If you specify the CL option in the TABLES statement, PROC FREQ computes asymptotic confidence limits for all MEASURES statistics. The confidence coefficient is determined according to the value of the ALPHA= option, which, by default, equals 0.05 and produces 95% confidence limits.

The confidence limits are computed as

  \[ est ~ \pm ~ (~ z_{\alpha /2} \times \mi {ASE} ~ ) \]    

where $est$ is the estimate of the measure, $z_{\alpha /2}$ is the $100(1 - \alpha /2)$th percentile of the standard normal distribution, and $\mi {ASE}$ is the asymptotic standard error of the estimate.

Asymptotic Tests

For each measure that you specify in the TEST statement, PROC FREQ computes an asymptotic test of the null hypothesis that the measure equals zero. Asymptotic tests are available for the following measures of association: gamma, Kendall’s tau-$b$, Stuart’s tau-$c$, Somers’ $D(R|C)$, Somers’ $D(C|R)$, the Pearson correlation coefficient, and the Spearman rank correlation coefficient. To compute an asymptotic test, PROC FREQ uses a standardized test statistic $z$, which has an asymptotic standard normal distribution under the null hypothesis. The test statistic is computed as

  \[ z = est ~ / ~ \sqrt {\mr {var_0}(est)} \]    

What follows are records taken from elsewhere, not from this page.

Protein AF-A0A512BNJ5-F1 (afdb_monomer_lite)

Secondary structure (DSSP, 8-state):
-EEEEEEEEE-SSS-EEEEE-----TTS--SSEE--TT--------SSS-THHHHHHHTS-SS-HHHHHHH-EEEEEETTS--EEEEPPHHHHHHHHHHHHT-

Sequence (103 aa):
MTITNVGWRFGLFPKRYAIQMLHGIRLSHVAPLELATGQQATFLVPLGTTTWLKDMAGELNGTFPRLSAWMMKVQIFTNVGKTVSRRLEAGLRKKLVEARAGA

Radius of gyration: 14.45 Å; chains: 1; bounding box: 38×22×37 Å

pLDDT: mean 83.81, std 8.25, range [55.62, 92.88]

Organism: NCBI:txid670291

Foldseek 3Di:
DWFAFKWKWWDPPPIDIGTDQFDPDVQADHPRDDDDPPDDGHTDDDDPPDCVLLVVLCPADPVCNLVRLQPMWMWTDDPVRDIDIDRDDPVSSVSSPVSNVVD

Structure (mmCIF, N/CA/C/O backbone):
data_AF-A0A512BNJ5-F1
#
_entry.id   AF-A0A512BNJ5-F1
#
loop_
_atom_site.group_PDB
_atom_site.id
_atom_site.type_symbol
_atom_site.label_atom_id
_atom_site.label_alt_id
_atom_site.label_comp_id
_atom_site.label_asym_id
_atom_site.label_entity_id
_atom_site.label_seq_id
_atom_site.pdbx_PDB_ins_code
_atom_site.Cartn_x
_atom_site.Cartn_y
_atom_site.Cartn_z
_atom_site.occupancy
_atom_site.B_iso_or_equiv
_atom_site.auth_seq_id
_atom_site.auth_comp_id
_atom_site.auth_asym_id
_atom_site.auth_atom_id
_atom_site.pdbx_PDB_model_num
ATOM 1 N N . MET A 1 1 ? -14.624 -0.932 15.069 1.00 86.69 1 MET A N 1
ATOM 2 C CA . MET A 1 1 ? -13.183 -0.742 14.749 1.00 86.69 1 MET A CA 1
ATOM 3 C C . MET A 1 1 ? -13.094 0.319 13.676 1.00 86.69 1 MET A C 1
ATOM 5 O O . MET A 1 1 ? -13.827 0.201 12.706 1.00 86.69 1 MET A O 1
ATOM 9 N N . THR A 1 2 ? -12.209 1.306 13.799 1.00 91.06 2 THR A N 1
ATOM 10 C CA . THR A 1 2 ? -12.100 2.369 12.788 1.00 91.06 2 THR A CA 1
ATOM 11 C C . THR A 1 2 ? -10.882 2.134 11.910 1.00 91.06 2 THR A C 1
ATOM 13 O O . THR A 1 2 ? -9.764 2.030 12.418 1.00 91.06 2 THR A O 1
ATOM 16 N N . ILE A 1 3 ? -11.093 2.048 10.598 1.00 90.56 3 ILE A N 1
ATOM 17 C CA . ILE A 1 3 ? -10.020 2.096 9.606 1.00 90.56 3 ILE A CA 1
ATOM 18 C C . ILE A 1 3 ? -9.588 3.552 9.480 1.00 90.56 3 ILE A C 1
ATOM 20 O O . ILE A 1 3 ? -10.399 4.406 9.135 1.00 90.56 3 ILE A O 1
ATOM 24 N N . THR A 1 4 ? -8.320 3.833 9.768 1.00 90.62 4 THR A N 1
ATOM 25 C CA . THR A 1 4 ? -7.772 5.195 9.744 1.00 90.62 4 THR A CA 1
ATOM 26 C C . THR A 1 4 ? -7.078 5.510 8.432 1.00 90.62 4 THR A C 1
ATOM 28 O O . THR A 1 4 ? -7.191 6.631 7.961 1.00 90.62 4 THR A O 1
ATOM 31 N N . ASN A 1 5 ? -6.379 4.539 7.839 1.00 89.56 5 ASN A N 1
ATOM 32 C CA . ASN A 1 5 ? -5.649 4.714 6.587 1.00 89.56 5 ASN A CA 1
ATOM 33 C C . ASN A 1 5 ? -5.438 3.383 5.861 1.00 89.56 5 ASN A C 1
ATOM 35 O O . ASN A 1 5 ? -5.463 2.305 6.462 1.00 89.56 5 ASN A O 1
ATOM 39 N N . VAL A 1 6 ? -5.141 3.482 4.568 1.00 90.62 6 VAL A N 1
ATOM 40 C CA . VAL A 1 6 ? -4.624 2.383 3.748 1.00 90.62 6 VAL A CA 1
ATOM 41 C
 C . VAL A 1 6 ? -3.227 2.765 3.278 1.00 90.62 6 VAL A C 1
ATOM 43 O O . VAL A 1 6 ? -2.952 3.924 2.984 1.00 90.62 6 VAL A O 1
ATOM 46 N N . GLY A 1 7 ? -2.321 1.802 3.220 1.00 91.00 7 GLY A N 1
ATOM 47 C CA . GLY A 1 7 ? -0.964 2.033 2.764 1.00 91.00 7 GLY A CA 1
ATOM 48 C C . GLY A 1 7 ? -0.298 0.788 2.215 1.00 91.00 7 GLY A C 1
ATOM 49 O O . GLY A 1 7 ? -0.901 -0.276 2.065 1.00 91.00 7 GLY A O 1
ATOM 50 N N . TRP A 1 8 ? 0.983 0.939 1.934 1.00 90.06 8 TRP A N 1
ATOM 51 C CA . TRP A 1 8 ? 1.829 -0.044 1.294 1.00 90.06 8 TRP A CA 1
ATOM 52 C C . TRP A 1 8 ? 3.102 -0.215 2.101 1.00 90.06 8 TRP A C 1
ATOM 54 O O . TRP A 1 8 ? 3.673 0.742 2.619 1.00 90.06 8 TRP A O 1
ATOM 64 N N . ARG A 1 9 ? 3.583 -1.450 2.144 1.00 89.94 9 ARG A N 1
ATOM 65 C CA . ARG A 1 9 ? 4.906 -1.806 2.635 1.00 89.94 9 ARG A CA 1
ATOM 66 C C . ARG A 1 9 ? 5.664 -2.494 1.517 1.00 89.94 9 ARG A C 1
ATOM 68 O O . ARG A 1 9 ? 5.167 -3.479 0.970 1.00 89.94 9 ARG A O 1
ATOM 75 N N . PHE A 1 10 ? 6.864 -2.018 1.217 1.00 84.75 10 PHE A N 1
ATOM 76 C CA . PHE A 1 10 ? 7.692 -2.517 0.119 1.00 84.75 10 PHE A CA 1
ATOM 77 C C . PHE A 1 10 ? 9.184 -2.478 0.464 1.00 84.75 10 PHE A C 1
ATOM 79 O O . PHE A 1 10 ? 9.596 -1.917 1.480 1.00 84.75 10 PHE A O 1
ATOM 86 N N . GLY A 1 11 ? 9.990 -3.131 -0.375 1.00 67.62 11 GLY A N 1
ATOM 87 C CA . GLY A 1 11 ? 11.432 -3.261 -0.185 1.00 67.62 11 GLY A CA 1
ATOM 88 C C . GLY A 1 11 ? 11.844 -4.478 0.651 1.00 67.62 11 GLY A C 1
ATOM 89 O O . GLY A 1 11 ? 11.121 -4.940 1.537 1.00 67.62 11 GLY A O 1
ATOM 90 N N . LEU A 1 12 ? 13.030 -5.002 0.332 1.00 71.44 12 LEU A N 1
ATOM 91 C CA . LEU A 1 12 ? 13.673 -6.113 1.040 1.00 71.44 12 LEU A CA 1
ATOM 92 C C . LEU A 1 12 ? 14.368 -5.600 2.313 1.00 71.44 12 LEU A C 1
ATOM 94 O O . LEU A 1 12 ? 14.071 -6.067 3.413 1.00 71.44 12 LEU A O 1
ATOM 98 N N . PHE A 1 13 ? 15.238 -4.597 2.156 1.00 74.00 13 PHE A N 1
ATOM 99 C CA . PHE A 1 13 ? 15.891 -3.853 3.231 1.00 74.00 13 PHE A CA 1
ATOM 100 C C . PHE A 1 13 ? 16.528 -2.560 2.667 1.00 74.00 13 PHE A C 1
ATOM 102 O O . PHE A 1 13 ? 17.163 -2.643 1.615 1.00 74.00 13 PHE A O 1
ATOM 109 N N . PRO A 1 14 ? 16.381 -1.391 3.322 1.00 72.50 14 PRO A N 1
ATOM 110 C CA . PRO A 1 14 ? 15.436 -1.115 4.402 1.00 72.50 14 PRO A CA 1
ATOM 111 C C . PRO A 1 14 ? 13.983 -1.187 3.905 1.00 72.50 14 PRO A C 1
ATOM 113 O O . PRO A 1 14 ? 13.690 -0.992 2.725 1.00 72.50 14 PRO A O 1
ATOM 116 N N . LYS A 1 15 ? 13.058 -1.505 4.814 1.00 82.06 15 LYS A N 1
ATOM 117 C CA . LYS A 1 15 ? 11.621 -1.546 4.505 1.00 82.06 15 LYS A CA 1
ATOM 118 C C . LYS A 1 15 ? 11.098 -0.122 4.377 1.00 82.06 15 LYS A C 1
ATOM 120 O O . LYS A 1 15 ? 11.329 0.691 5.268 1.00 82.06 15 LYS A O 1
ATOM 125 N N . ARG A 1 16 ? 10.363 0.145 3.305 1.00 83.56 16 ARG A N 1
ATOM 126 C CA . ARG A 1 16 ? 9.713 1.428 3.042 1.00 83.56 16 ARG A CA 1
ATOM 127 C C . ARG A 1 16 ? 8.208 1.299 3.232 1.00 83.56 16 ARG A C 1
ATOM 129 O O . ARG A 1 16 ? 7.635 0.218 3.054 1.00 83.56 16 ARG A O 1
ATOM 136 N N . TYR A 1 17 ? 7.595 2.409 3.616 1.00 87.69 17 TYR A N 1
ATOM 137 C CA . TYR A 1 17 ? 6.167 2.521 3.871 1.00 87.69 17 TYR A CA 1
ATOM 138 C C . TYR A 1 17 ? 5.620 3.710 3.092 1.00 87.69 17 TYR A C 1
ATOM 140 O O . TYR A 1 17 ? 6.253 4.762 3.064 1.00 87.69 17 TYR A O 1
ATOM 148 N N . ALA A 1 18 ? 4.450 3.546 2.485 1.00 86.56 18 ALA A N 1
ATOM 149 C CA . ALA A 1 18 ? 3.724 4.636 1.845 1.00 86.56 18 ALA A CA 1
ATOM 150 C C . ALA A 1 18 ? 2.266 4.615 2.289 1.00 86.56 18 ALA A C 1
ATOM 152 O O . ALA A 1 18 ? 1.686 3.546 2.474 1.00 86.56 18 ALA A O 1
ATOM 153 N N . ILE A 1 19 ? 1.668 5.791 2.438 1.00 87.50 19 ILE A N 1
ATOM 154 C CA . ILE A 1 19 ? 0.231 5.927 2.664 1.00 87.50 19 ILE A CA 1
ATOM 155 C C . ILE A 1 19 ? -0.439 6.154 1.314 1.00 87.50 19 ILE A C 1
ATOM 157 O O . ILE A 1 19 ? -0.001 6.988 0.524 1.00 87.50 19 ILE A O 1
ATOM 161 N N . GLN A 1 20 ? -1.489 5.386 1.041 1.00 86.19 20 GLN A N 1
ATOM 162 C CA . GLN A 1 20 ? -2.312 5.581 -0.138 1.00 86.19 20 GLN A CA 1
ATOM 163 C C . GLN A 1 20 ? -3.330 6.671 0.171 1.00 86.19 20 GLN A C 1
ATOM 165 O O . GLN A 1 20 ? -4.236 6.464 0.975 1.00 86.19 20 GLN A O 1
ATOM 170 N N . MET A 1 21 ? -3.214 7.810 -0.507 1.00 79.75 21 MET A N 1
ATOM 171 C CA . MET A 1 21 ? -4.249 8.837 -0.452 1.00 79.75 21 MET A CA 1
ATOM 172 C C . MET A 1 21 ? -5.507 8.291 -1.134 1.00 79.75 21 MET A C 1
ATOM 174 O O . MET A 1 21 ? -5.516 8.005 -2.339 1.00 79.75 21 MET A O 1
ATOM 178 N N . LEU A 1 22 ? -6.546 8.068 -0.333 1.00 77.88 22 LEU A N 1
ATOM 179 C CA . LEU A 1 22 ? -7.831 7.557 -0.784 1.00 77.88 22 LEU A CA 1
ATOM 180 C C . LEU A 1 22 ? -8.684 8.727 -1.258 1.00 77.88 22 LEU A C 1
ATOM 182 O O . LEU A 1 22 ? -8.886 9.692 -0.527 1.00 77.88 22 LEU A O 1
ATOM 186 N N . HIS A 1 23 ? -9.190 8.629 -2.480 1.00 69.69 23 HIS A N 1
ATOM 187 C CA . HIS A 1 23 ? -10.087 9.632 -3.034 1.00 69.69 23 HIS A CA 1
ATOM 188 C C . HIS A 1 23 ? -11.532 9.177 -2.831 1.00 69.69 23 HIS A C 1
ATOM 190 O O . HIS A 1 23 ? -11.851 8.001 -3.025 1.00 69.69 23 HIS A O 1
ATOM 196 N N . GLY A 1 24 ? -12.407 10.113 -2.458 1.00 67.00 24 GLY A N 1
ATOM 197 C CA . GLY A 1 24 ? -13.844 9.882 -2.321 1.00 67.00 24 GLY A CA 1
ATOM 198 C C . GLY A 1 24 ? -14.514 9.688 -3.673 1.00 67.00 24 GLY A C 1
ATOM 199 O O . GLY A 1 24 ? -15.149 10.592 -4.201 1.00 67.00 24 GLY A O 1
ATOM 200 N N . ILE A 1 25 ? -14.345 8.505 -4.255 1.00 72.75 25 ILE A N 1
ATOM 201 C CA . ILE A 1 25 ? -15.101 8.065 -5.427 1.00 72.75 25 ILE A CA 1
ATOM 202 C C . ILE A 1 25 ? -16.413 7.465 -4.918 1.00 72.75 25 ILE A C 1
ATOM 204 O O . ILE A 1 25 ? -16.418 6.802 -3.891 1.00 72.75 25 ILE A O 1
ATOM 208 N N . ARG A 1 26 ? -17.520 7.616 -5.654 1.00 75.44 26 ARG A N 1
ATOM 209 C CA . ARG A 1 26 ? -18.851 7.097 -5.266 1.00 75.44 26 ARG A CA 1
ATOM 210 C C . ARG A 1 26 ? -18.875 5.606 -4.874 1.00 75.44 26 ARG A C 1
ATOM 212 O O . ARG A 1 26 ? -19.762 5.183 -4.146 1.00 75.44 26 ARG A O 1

where $est$ is the estimate of the measure and $\mr {var_0}(est)$ is the variance of the estimate under the null hypothesis. Formulas for $\mr {var_0}(est)$ for the individual measures of association are given in the following sections.

Note that the ratio of $est$ to $\sqrt {\mr {var_0}(est)}$ is the same for the following measures: gamma, Kendall’s tau-$b$, Stuart’s tau-$c$, Somers’ $D(R|C)$, and Somers’ $D(C|R)$. Therefore, the tests for these measures are identical. For example, the $p$-values for the test of $H_0\colon \mr {gamma} = 0$ equal the $p$-values for the test of $ H_0\colon \mbox{tau-}b = 0$.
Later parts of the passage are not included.